→ **What you will do**:
Lines to return, exactly: from the line with "ATOM 126 O O" to the line with "ATOM 148 N N" in the entries below, both included.

[Given records Boundary: Start]

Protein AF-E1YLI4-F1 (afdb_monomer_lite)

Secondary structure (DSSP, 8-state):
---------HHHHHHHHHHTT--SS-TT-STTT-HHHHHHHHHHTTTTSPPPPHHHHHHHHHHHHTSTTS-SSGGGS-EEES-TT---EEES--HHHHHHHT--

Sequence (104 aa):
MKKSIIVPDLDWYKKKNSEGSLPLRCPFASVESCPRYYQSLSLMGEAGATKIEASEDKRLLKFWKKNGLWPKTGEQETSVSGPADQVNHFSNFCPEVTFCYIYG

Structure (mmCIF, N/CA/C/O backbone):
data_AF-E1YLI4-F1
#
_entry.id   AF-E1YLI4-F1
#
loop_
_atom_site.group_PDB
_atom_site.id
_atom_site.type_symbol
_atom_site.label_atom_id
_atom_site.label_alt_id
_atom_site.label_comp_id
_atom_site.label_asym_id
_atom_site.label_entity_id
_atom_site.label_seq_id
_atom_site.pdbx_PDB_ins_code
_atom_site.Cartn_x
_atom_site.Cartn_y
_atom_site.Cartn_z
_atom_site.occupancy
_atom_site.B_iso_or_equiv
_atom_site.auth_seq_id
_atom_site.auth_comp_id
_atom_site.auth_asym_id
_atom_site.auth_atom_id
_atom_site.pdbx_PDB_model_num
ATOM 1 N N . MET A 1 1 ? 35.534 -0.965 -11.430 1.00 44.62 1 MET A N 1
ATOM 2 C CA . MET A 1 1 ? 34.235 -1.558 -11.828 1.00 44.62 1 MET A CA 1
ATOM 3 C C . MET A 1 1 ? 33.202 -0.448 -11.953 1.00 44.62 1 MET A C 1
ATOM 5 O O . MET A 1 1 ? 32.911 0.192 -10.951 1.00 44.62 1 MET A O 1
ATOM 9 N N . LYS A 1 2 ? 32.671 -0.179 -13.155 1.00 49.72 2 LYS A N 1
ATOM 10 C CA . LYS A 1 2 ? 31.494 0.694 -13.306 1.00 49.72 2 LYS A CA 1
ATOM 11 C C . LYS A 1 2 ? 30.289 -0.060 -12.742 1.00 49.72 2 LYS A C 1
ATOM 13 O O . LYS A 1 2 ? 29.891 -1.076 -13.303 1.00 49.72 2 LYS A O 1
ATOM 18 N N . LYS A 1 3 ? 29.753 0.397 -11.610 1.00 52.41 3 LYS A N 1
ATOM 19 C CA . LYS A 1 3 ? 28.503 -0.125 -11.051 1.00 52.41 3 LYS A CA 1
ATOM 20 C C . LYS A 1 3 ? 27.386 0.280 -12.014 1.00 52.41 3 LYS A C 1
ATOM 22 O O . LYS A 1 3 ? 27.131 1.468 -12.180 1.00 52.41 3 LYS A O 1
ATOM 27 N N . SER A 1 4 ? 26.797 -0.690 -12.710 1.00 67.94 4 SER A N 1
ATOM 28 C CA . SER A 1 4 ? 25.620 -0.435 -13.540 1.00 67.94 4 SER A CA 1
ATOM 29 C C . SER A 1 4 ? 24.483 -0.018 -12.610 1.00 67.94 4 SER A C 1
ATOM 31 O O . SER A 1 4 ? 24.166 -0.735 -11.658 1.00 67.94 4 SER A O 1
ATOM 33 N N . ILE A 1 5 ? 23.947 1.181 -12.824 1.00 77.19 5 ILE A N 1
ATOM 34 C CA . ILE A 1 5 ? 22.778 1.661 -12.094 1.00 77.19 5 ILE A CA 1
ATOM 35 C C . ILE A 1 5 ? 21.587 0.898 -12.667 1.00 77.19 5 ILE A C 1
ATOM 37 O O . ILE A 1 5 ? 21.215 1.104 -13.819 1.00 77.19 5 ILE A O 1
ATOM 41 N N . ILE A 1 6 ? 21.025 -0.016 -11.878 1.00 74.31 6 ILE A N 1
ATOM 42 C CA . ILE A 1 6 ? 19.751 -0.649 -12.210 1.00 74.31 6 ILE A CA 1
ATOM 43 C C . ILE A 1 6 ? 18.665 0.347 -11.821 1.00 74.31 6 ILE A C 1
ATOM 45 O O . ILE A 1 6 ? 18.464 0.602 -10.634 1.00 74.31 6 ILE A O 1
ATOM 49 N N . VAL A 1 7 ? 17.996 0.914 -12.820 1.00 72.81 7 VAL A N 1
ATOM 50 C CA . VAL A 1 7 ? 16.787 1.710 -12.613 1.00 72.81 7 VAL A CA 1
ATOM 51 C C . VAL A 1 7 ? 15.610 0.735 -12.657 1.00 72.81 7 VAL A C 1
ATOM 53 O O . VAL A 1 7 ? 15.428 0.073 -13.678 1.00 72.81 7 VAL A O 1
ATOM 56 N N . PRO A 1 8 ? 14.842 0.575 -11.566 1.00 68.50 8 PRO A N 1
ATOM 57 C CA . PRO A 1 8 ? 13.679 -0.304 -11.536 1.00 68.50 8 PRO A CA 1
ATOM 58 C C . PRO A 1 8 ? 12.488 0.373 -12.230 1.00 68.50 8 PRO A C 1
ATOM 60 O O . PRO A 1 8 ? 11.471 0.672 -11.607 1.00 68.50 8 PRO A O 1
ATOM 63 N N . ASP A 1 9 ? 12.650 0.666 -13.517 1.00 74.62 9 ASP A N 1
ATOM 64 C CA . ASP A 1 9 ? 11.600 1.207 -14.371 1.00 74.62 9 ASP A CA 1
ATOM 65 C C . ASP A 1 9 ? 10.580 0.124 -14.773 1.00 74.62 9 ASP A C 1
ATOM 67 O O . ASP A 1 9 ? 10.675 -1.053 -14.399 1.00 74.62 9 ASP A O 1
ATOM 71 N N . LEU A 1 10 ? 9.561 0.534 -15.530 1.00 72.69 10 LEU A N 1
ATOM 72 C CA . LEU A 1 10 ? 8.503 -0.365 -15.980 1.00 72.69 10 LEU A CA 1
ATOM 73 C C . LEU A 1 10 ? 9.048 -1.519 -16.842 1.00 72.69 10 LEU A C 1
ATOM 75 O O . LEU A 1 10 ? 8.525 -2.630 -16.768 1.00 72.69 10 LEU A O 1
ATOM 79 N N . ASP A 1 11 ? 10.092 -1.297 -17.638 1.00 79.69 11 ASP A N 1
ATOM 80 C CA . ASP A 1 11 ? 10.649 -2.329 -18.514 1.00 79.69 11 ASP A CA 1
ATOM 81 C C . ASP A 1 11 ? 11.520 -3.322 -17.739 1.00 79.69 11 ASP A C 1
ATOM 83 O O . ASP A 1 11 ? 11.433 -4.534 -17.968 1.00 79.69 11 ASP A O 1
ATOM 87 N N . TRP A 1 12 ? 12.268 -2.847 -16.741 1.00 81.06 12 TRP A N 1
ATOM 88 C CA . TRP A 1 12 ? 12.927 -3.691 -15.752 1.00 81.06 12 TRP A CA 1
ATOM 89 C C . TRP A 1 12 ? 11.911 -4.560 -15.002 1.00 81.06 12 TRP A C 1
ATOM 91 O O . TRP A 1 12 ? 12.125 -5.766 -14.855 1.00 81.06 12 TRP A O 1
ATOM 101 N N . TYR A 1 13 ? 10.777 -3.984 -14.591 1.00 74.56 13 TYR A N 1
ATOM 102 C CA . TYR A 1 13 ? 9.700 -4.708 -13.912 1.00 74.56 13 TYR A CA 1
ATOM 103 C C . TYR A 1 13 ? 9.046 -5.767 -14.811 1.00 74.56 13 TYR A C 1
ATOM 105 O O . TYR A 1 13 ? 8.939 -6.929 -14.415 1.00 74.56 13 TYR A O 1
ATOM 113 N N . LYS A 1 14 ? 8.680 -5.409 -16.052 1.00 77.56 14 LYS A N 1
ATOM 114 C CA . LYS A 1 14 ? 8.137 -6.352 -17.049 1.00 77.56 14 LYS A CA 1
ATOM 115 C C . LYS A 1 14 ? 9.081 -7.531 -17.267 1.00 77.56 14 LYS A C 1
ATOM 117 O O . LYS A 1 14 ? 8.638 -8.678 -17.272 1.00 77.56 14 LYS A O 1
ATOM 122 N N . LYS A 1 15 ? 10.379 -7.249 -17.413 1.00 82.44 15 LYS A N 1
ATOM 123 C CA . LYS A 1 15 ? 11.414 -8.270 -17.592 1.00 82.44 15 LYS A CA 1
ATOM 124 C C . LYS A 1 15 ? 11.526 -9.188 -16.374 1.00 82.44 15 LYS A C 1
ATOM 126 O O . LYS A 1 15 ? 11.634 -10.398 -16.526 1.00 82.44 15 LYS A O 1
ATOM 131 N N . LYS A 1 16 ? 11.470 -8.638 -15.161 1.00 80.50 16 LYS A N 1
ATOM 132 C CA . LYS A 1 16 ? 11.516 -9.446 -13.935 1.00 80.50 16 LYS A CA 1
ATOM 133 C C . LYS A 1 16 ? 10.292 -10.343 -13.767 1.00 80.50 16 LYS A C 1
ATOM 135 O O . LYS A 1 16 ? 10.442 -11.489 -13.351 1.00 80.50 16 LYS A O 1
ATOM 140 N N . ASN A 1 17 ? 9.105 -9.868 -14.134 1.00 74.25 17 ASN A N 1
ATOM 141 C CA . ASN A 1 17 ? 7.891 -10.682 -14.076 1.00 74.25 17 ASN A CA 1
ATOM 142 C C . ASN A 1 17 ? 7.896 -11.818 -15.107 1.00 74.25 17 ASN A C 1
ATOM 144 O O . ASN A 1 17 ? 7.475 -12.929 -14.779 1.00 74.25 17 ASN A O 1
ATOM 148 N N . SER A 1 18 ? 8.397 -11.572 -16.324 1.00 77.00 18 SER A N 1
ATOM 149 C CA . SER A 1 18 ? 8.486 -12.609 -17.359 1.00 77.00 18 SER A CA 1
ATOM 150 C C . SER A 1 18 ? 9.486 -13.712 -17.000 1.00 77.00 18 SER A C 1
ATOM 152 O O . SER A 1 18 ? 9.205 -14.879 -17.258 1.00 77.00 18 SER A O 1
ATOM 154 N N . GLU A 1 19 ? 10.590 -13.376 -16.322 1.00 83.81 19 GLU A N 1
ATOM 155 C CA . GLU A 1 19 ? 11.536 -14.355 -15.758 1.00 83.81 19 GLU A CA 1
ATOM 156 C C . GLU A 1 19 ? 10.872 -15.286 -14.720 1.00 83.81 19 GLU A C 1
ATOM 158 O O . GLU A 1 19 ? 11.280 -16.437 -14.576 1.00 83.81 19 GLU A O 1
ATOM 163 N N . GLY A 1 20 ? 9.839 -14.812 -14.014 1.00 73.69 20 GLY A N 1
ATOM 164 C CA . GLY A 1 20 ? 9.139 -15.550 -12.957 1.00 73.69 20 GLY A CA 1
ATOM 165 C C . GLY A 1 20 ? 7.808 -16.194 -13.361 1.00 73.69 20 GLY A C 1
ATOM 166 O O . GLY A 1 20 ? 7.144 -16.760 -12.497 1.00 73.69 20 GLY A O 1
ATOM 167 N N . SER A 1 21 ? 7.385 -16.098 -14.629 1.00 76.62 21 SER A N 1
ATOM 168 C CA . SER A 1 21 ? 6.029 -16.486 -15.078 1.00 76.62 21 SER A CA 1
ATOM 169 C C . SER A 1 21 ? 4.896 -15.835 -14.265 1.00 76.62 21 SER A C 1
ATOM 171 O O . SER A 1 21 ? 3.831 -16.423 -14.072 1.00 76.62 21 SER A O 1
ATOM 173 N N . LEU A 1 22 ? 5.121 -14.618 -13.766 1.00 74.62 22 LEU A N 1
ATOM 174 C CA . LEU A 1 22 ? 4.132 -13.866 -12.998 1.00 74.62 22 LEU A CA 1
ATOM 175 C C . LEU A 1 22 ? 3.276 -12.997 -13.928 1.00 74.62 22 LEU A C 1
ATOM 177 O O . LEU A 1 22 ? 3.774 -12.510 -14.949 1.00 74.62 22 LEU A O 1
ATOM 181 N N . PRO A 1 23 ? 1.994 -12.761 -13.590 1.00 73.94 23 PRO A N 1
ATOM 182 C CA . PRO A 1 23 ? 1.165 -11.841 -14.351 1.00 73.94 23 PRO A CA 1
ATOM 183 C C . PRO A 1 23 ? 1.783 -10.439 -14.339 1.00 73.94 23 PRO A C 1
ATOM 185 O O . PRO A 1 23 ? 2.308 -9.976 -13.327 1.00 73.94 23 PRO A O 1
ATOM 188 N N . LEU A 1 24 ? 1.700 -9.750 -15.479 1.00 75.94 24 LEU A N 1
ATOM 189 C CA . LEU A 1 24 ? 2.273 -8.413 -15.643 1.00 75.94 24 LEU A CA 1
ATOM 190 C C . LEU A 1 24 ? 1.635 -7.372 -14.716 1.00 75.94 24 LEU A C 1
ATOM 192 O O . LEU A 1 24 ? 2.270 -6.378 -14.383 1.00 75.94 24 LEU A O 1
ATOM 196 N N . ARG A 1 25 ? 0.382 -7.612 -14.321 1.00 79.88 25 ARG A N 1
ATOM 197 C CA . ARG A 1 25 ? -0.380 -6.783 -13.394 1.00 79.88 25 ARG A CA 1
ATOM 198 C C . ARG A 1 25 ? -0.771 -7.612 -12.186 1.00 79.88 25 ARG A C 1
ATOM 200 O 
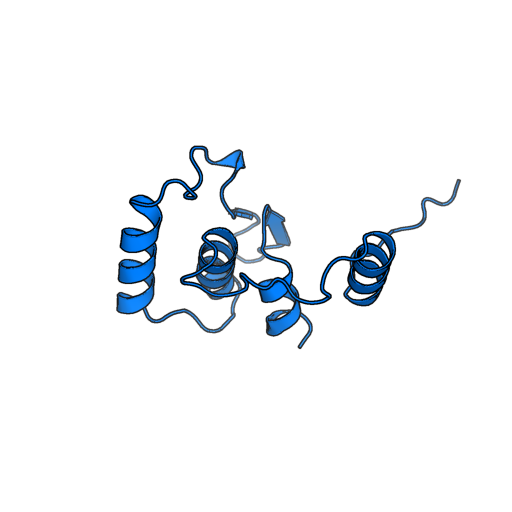O . ARG A 1 25 ? -1.204 -8.757 -12.325 1.00 79.88 25 ARG A O 1
ATOM 207 N N . CYS A 1 26 ? -0.645 -7.029 -11.004 1.00 84.44 26 CYS A N 1
ATOM 208 C CA . CYS A 1 26 ? -1.078 -7.662 -9.772 1.00 84.44 26 CYS A CA 1
ATOM 209 C C . CYS A 1 26 ? -2.609 -7.842 -9.789 1.00 84.44 26 CYS A C 1
ATOM 211 O O . CYS A 1 26 ? -3.336 -6.854 -9.916 1.00 84.44 26 CYS A O 1
ATOM 213 N N . PRO A 1 27 ? -3.133 -9.068 -9.602 1.00 86.88 27 PRO A N 1
ATOM 214 C CA . PRO A 1 27 ? -4.579 -9.306 -9.583 1.00 86.88 27 PRO A CA 1
ATOM 215 C C . PRO A 1 27 ? -5.269 -8.686 -8.358 1.00 86.88 27 PRO A C 1
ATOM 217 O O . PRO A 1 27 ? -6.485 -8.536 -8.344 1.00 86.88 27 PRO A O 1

[Given records Boundary: End]

→ **Answer to the exercise**:
ATOM 126 O O . LYS A 1 15 ? 11.634 -10.398 -16.526 1.00 82.44 15 LYS A O 1
ATOM 131 N N . LYS A 1 16 ? 11.470 -8.638 -15.161 1.00 80.50 16 LYS A N 1
ATOM 132 C CA . LYS A 1 16 ? 11.516 -9.446 -13.935 1.00 80.50 16 LYS A CA 1
ATOM 133 C C . LYS A 1 16 ? 10.292 -10.343 -13.767 1.00 80.50 16 LYS A C 1
ATOM 135 O O . LYS A 1 16 ? 10.442 -11.489 -13.351 1.00 80.50 16 LYS A O 1
ATOM 140 N N . ASN A 1 17 ? 9.105 -9.868 -14.134 1.00 74.25 17 ASN A N 1
ATOM 141 C CA . ASN A 1 17 ? 7.891 -10.682 -14.076 1.00 74.25 17 ASN A CA 1
ATOM 142 C C . ASN A 1 17 ? 7.896 -11.818 -15.107 1.00 74.25 17 ASN A C 1
ATOM 144 O O . ASN A 1 17 ? 7.475 -12.929 -14.779 1.00 74.25 17 ASN A O 1
ATOM 148 N N . SER A 1 18 ? 8.397 -11.572 -16.324 1.00 77.00 18 SER A N 1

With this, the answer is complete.